To be honest if my mum had invested her own money into my home and I knew she needed a place to stay I wouldn’t be getting rid of her bed either. Presumably you both benefit from that money, she has a financial interest in the property and if my mum had done that I would be making sure she has somewhere to sleep. There’s also the fact that his son won’t be 4 forever, a kids bed will be quickly outgrown and then he needs a bigger bed anyway.

Easiest solution is leave your bedroom as it is, leave son/mums bedroom as it is, dressing room becomes a nursery and office becomes storage space for the extra clothes etc from dressing room. If the office is only used 4/5 times a year you don’t need one, it might be nice to have one but you don’t need one, use that room as storage and make the dressing room for the nursery.

I see your point, I am considering buying her out of the property, she has also suggested this. I own another property on my own so me and baby living there to avoid disruption could be an option.

The office is half a bedroom and to put wardrobes in there you would barely walk to the desk, i personally think we can sack off the office altogether but my partner insists he needs it.

Thanks for your advice!

OP posts:
LIZS · 05/07/2024 13:52

Why can the office not combine with a dressing room? How often does dp's dc stay over? You are making his mother and his ds the problem but the real issue is that you have two semi redundant rooms which could be better used. Baby should be in with you for at least six months anyway.

Marygirl90 · 05/07/2024 14:03

LIZS · 05/07/2024 13:52

Why can the office not combine with a dressing room? How often does dp's dc stay over? You are making his mother and his ds the problem but the real issue is that you have two semi redundant rooms which could be better used. Baby should be in with you for at least six months anyway.

The office is super small, classed as small single room but this is definitely something I would be okay with if he could sacrifice.

He stays once a week, Friday nights.

I know baby will be in with us, it was just more that i know we had the space if we utilised it correctly to create a nursery which is something that I was excited about and then baby was ready to go in there when ready so we weren't moving things around when baby was here.

OP posts:
InWithPeaceOutWithStress · 05/07/2024 14:10

Can’t you leave the wardrobe in your dressing room and just add a cot? Although it will be easier for you and baby if the baby is in your room.

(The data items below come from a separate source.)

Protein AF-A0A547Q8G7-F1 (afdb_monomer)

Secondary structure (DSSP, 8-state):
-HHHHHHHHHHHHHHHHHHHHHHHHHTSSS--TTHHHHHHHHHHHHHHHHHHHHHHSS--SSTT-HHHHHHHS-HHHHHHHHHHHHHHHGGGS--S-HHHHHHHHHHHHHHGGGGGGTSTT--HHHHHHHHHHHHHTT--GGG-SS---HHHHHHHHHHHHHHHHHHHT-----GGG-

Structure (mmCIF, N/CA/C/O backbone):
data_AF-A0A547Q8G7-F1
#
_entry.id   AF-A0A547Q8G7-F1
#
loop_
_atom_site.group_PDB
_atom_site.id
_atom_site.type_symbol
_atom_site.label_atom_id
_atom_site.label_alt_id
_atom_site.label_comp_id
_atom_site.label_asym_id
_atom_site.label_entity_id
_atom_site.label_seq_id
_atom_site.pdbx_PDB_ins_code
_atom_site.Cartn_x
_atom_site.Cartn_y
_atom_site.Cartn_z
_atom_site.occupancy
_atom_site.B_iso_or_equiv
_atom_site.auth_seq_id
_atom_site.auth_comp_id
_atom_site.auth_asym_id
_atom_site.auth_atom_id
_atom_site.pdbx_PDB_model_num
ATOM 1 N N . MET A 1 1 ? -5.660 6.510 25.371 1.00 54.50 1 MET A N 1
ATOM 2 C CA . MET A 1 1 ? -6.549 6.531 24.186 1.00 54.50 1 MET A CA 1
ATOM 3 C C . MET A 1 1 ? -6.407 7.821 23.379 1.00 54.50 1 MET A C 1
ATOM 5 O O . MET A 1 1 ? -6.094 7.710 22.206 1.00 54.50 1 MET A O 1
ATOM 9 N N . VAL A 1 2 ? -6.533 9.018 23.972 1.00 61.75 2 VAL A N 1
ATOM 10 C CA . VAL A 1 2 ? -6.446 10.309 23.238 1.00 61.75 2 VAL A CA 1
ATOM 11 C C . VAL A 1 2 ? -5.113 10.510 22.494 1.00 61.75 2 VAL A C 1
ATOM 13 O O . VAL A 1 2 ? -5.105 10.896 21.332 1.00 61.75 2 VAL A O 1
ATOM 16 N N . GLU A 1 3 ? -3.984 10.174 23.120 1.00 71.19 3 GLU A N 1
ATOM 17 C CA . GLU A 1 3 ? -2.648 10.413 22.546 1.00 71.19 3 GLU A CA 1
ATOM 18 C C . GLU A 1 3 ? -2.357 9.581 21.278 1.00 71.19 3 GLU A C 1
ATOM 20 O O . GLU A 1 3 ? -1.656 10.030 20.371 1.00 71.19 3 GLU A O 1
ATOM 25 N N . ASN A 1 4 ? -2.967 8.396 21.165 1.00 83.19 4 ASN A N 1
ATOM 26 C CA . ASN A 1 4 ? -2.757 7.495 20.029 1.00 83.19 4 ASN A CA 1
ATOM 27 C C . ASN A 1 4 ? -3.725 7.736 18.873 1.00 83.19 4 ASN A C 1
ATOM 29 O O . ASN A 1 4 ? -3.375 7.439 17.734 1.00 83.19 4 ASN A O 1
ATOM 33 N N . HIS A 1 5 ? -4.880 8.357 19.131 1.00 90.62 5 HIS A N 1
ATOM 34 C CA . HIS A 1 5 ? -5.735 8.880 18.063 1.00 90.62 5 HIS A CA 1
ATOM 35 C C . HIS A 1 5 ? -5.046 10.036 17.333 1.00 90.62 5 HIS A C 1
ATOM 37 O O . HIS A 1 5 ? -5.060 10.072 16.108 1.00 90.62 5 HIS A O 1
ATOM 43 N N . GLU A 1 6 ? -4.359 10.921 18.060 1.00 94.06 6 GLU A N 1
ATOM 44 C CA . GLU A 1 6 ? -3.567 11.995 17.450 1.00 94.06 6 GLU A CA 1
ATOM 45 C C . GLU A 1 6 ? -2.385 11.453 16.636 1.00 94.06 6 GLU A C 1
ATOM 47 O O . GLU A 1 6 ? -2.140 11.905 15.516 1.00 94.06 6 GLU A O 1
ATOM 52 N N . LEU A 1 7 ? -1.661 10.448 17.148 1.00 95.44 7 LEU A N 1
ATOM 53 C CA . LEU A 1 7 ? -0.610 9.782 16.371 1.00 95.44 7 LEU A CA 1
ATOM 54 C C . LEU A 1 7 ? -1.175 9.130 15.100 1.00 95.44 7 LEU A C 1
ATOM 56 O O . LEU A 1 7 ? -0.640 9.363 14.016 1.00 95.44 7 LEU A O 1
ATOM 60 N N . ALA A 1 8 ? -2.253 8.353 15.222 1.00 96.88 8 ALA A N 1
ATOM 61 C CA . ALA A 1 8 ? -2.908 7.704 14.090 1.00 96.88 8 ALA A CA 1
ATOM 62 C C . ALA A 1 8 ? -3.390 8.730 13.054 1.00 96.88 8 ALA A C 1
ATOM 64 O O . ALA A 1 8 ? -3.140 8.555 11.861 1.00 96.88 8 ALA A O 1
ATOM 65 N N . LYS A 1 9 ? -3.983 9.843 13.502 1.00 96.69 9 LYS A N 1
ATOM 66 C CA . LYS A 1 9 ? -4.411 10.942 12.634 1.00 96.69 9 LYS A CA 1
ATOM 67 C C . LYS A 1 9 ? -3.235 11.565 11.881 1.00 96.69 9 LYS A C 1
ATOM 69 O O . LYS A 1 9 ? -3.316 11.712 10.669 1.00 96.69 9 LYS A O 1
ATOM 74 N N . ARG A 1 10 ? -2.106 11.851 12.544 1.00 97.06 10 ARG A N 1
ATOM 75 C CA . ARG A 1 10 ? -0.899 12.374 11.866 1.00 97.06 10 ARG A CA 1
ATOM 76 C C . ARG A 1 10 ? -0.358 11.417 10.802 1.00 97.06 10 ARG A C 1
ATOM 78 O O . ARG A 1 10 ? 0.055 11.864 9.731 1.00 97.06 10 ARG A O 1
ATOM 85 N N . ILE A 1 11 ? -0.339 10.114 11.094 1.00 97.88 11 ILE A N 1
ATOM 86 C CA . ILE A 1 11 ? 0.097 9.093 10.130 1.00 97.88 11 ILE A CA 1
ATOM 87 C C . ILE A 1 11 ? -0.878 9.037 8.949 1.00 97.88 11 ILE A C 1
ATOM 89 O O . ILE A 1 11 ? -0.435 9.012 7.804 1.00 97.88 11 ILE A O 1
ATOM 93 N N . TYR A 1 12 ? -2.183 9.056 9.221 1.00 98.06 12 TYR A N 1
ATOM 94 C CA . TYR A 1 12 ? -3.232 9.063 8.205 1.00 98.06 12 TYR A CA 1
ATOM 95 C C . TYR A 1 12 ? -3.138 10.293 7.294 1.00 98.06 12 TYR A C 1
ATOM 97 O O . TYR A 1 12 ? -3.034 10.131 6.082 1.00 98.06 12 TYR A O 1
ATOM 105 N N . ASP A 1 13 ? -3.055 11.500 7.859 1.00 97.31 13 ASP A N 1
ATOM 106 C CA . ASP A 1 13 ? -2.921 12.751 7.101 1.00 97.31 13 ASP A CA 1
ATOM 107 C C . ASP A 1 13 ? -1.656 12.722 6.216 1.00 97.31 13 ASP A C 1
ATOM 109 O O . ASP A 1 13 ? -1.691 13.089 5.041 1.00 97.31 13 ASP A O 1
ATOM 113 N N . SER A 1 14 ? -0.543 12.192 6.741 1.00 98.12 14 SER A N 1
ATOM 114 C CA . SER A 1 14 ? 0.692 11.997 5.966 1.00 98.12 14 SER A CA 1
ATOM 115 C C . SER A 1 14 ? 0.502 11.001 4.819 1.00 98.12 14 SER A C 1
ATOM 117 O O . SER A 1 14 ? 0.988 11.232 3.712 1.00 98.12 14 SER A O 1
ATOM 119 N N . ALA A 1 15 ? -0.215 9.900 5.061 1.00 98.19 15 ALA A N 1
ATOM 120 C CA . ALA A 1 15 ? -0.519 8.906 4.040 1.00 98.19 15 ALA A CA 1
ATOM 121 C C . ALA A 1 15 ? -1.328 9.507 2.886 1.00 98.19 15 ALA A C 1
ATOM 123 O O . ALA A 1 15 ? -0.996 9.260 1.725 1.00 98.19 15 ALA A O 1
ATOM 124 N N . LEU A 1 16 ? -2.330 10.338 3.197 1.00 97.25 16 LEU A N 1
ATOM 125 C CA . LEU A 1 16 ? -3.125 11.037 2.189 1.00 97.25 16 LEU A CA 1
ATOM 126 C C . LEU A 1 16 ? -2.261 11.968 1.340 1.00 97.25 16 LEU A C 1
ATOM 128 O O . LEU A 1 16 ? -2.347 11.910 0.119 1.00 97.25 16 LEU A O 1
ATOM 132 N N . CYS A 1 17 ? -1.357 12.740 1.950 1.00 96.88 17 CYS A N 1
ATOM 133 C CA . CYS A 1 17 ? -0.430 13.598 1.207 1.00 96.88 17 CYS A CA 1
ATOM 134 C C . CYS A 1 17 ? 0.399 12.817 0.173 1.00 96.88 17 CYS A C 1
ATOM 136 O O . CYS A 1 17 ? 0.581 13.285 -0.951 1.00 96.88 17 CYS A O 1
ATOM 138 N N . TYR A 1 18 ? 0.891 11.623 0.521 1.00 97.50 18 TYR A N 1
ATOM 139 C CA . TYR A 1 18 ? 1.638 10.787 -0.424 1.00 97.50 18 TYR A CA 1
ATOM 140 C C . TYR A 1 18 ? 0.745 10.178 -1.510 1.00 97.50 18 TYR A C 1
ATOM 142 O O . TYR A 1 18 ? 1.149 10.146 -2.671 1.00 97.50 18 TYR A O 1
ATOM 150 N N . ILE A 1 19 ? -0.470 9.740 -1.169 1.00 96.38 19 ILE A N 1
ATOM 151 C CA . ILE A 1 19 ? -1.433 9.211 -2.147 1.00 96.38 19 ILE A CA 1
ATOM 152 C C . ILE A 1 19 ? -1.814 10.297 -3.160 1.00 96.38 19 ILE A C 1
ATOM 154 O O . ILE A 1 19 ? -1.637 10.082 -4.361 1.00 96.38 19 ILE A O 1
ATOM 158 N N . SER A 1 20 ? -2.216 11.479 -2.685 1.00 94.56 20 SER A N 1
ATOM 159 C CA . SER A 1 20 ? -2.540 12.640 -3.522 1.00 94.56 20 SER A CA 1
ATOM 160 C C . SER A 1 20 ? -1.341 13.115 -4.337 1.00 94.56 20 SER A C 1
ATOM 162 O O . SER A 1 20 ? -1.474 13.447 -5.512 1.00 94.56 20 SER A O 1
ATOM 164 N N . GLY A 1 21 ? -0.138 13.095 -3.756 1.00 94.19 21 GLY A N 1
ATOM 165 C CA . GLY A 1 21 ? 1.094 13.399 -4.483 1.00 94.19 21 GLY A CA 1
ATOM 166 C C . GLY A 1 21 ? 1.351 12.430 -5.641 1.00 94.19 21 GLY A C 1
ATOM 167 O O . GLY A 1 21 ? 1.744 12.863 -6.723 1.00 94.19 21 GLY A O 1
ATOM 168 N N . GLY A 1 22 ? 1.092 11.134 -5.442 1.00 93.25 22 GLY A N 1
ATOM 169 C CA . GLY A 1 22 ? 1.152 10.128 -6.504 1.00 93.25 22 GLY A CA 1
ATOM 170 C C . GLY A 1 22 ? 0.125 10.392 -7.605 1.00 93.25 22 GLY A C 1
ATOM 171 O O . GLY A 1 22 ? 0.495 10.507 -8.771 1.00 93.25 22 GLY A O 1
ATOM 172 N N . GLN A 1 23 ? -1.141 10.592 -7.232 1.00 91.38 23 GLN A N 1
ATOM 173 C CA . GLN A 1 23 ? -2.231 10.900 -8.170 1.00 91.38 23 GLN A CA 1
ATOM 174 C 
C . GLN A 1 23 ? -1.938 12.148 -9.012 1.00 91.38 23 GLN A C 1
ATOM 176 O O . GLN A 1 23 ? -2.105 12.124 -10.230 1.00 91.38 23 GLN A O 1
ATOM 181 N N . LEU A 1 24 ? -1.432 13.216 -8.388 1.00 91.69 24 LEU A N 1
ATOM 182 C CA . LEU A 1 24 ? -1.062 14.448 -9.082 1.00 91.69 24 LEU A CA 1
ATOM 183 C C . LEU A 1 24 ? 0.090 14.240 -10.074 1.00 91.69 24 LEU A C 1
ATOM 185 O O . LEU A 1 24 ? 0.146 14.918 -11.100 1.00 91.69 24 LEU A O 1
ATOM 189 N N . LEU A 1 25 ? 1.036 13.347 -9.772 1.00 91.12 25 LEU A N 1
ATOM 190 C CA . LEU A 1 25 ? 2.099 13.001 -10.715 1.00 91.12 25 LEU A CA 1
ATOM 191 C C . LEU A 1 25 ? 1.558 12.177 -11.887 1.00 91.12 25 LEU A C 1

Marygirl90 · 05/07/2024 14:11

InWithPeaceOutWithStress · 05/07/2024 14:10

Can’t you leave the wardrobe in your dressing room and just add a cot? Although it will be easier for you and baby if the baby is in your room.

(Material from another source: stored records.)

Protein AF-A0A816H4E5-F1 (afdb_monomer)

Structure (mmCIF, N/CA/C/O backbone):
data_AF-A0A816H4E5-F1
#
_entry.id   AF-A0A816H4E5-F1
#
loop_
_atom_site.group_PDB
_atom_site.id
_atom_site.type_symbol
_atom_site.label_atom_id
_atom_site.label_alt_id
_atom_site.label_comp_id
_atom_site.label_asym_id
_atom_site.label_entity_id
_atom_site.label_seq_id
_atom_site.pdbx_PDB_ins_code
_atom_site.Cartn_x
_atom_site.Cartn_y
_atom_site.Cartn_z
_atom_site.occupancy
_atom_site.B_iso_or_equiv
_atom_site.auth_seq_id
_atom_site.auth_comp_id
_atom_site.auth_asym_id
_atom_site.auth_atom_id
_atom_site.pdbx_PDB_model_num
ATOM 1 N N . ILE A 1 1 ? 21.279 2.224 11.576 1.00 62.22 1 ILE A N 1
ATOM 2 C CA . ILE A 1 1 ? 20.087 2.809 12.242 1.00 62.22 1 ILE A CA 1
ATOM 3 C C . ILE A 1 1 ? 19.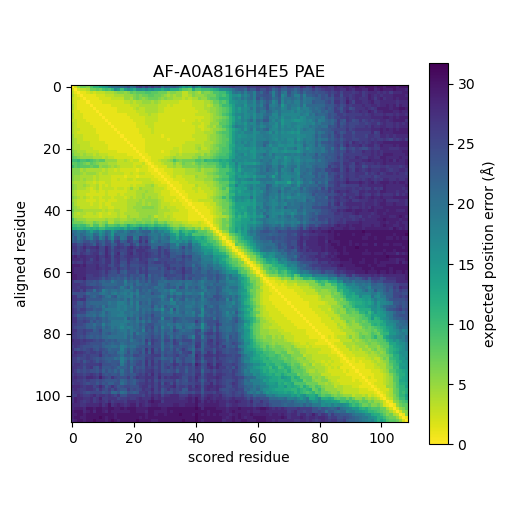223 3.607 11.260 1.00 62.22 1 ILE A C 1
ATOM 5 O O . ILE A 1 1 ? 18.076 3.229 11.075 1.00 62.22 1 ILE A O 1
ATOM 9 N N . GLN A 1 2 ? 19.721 4.661 10.594 1.00 75.56 2 GLN A N 1
ATOM 10 C CA . GLN A 1 2 ? 18.872 5.470 9.691 1.00 75.56 2 GLN A CA 1
ATOM 11 C C . GLN A 1 2 ? 18.427 4.720 8.422 1.00 75.56 2 GLN A C 1
ATOM 13 O O . GLN A 1 2 ? 17.239 4.708 8.117 1.00 75.56 2 GLN A O 1
ATOM 18 N N . GLU A 1 3 ? 19.348 4.041 7.731 1.00 83.25 3 GLU A N 1
ATOM 19 C CA . GLU A 1 3 ? 19.027 3.272 6.516 1.00 83.25 3 GLU A CA 1
ATOM 20 C C . GLU A 1 3 ? 18.075 2.104 6.796 1.00 83.25 3 GLU A C 1
ATOM 22 O O . GLU A 1 3 ? 17.076 1.937 6.112 1.00 83.25 3 GLU A O 1
ATOM 27 N N . GLU A 1 4 ? 18.334 1.349 7.860 1.00 84.00 4 GLU A N 1
ATOM 28 C CA . GLU A 1 4 ? 17.481 0.243 8.305 1.00 84.00 4 GLU A CA 1
ATOM 29 C C . GLU A 1 4 ? 16.048 0.700 8.611 1.00 84.00 4 GLU A C 1
ATOM 31 O O . GLU A 1 4 ? 15.085 0.049 8.214 1.00 84.00 4 GLU A O 1
ATOM 36 N N . THR A 1 5 ? 15.892 1.868 9.245 1.00 86.19 5 THR A N 1
ATOM 37 C CA . THR A 1 5 ? 14.567 2.439 9.525 1.00 86.19 5 THR A CA 1
ATOM 38 C C . THR A 1 5 ? 13.844 2.822 8.232 1.00 86.19 5 THR A C 1
ATOM 40 O O . THR A 1 5 ? 12.655 2.542 8.094 1.00 86.19 5 THR A O 1
ATOM 43 N N . LEU A 1 6 ? 14.556 3.426 7.274 1.00 86.81 6 LEU A N 1
ATOM 44 C CA . LEU A 1 6 ? 14.004 3.795 5.969 1.00 86.81 6 LEU A CA 1
ATOM 45 C C . LEU A 1 6 ? 13.586 2.548 5.173 1.00 86.81 6 LEU A C 1
ATOM 47 O O . LEU A 1 6 ? 12.460 2.473 4.691 1.00 86.81 6 LEU A O 1
ATOM 51 N N . ARG A 1 7 ? 14.459 1.538 5.099 1.00 86.88 7 ARG A N 1
ATOM 52 C CA . ARG A 1 7 ? 14.197 0.264 4.411 1.00 86.88 7 ARG A CA 1
ATOM 53 C C . ARG A 1 7 ? 13.011 -0.469 5.021 1.00 86.88 7 ARG A C 1
ATOM 55 O O . ARG A 1 7 ? 12.161 -0.974 4.294 1.00 86.88 7 ARG A O 1
ATOM 62 N N . PHE A 1 8 ? 12.896 -0.461 6.347 1.00 87.06 8 PHE A N 1
ATOM 63 C CA . PHE A 1 8 ? 11.754 -1.048 7.037 1.00 87.06 8 PHE A CA 1
ATOM 64 C C . PHE A 1 8 ? 10.441 -0.301 6.756 1.00 87.06 8 PHE A C 1
ATOM 66 O O . PHE A 1 8 ? 9.391 -0.932 6.620 1.00 87.06 8 PHE A O 1
ATOM 73 N N . GLN A 1 9 ? 10.477 1.029 6.631 1.00 83.94 9 GLN A N 1
ATOM 74 C CA . GLN A 1 9 ? 9.308 1.808 6.210 1.00 83.94 9 GLN A CA 1
ATOM 75 C C . GLN A 1 9 ? 8.900 1.480 4.770 1.00 83.94 9 GLN A C 1
ATOM 77 O O . GLN A 1 9 ? 7.719 1.232 4.523 1.00 83.94 9 GLN A O 1
ATOM 82 N N . THR A 1 10 ? 9.860 1.398 3.847 1.00 86.25 10 THR A N 1
ATOM 83 C CA . THR A 1 10 ? 9.607 0.985 2.459 1.00 86.25 10 THR A CA 1
ATOM 84 C C . THR A 1 10 ? 8.997 -0.413 2.406 1.00 86.25 10 THR A C 1
ATOM 86 O O . THR A 1 10 ? 7.954 -0.607 1.789 1.00 86.25 10 THR A O 1
ATOM 89 N N . PHE A 1 11 ? 9.567 -1.363 3.149 1.00 88.19 11 PHE A N 1
ATOM 90 C CA . PHE A 1 11 ? 9.062 -2.730 3.230 1.00 88.19 11 PHE A CA 1
ATOM 91 C C . PHE A 1 11 ? 7.605 -2.800 3.707 1.00 88.19 11 PHE A C 1
ATOM 93 O O . PHE A 1 11 ? 6.795 -3.513 3.114 1.00 88.19 11 PHE A O 1
ATOM 100 N N . LYS A 1 12 ? 7.233 -2.032 4.742 1.00 88.00 12 LYS A N 1
ATOM 101 C CA . LYS A 1 12 ? 5.837 -1.955 5.209 1.00 88.00 12 LYS A CA 1
ATOM 102 C C . LYS A 1 12 ? 4.891 -1.477 4.111 1.00 88.00 12 LYS A C 1
ATOM 104 O O . LYS A 1 12 ? 3.806 -2.036 3.960 1.00 88.00 12 LYS A O 1
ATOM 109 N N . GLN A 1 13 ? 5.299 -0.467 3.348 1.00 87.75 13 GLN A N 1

Yeah the baby will be in with us for a period of time i know, It was just me trying to create a space for them their things.

The dressing room is a box room so potentially could squeeze a cot in which may have to be option to save MIL bed.

OP posts:
InWithPeaceOutWithStress · 05/07/2024 14:16

The other option is that you simply agree that the dressing room becomes a lovely nursery but then your partner needs to make space for your clothes in the master bedroom.

Could you both be a bit savvier with your wardrobe space needs? Get rid of clothes you don’t wear; and pack up your winter clothes during the summer and vice versa. Vacuum pack them and store in the loft or under the bed.

It previously worked for you to put your clothes in a separate room but that isn’t viable anymore so your partner needs to share wardrobe space in the main bedroom.

DancingNotDrowning · 05/07/2024 14:22

Don’t get hung up on the nursery, but focus on the fact that at some point your DC will need their own room.

if you weren’t talking about moving, logically that would be the 2nd biggest room.

3rd biggest room becomes shared DS/mil space and the 4th room is storage.

if you’re moving I’d keep DS and mil in the 2nd biggest room until you move.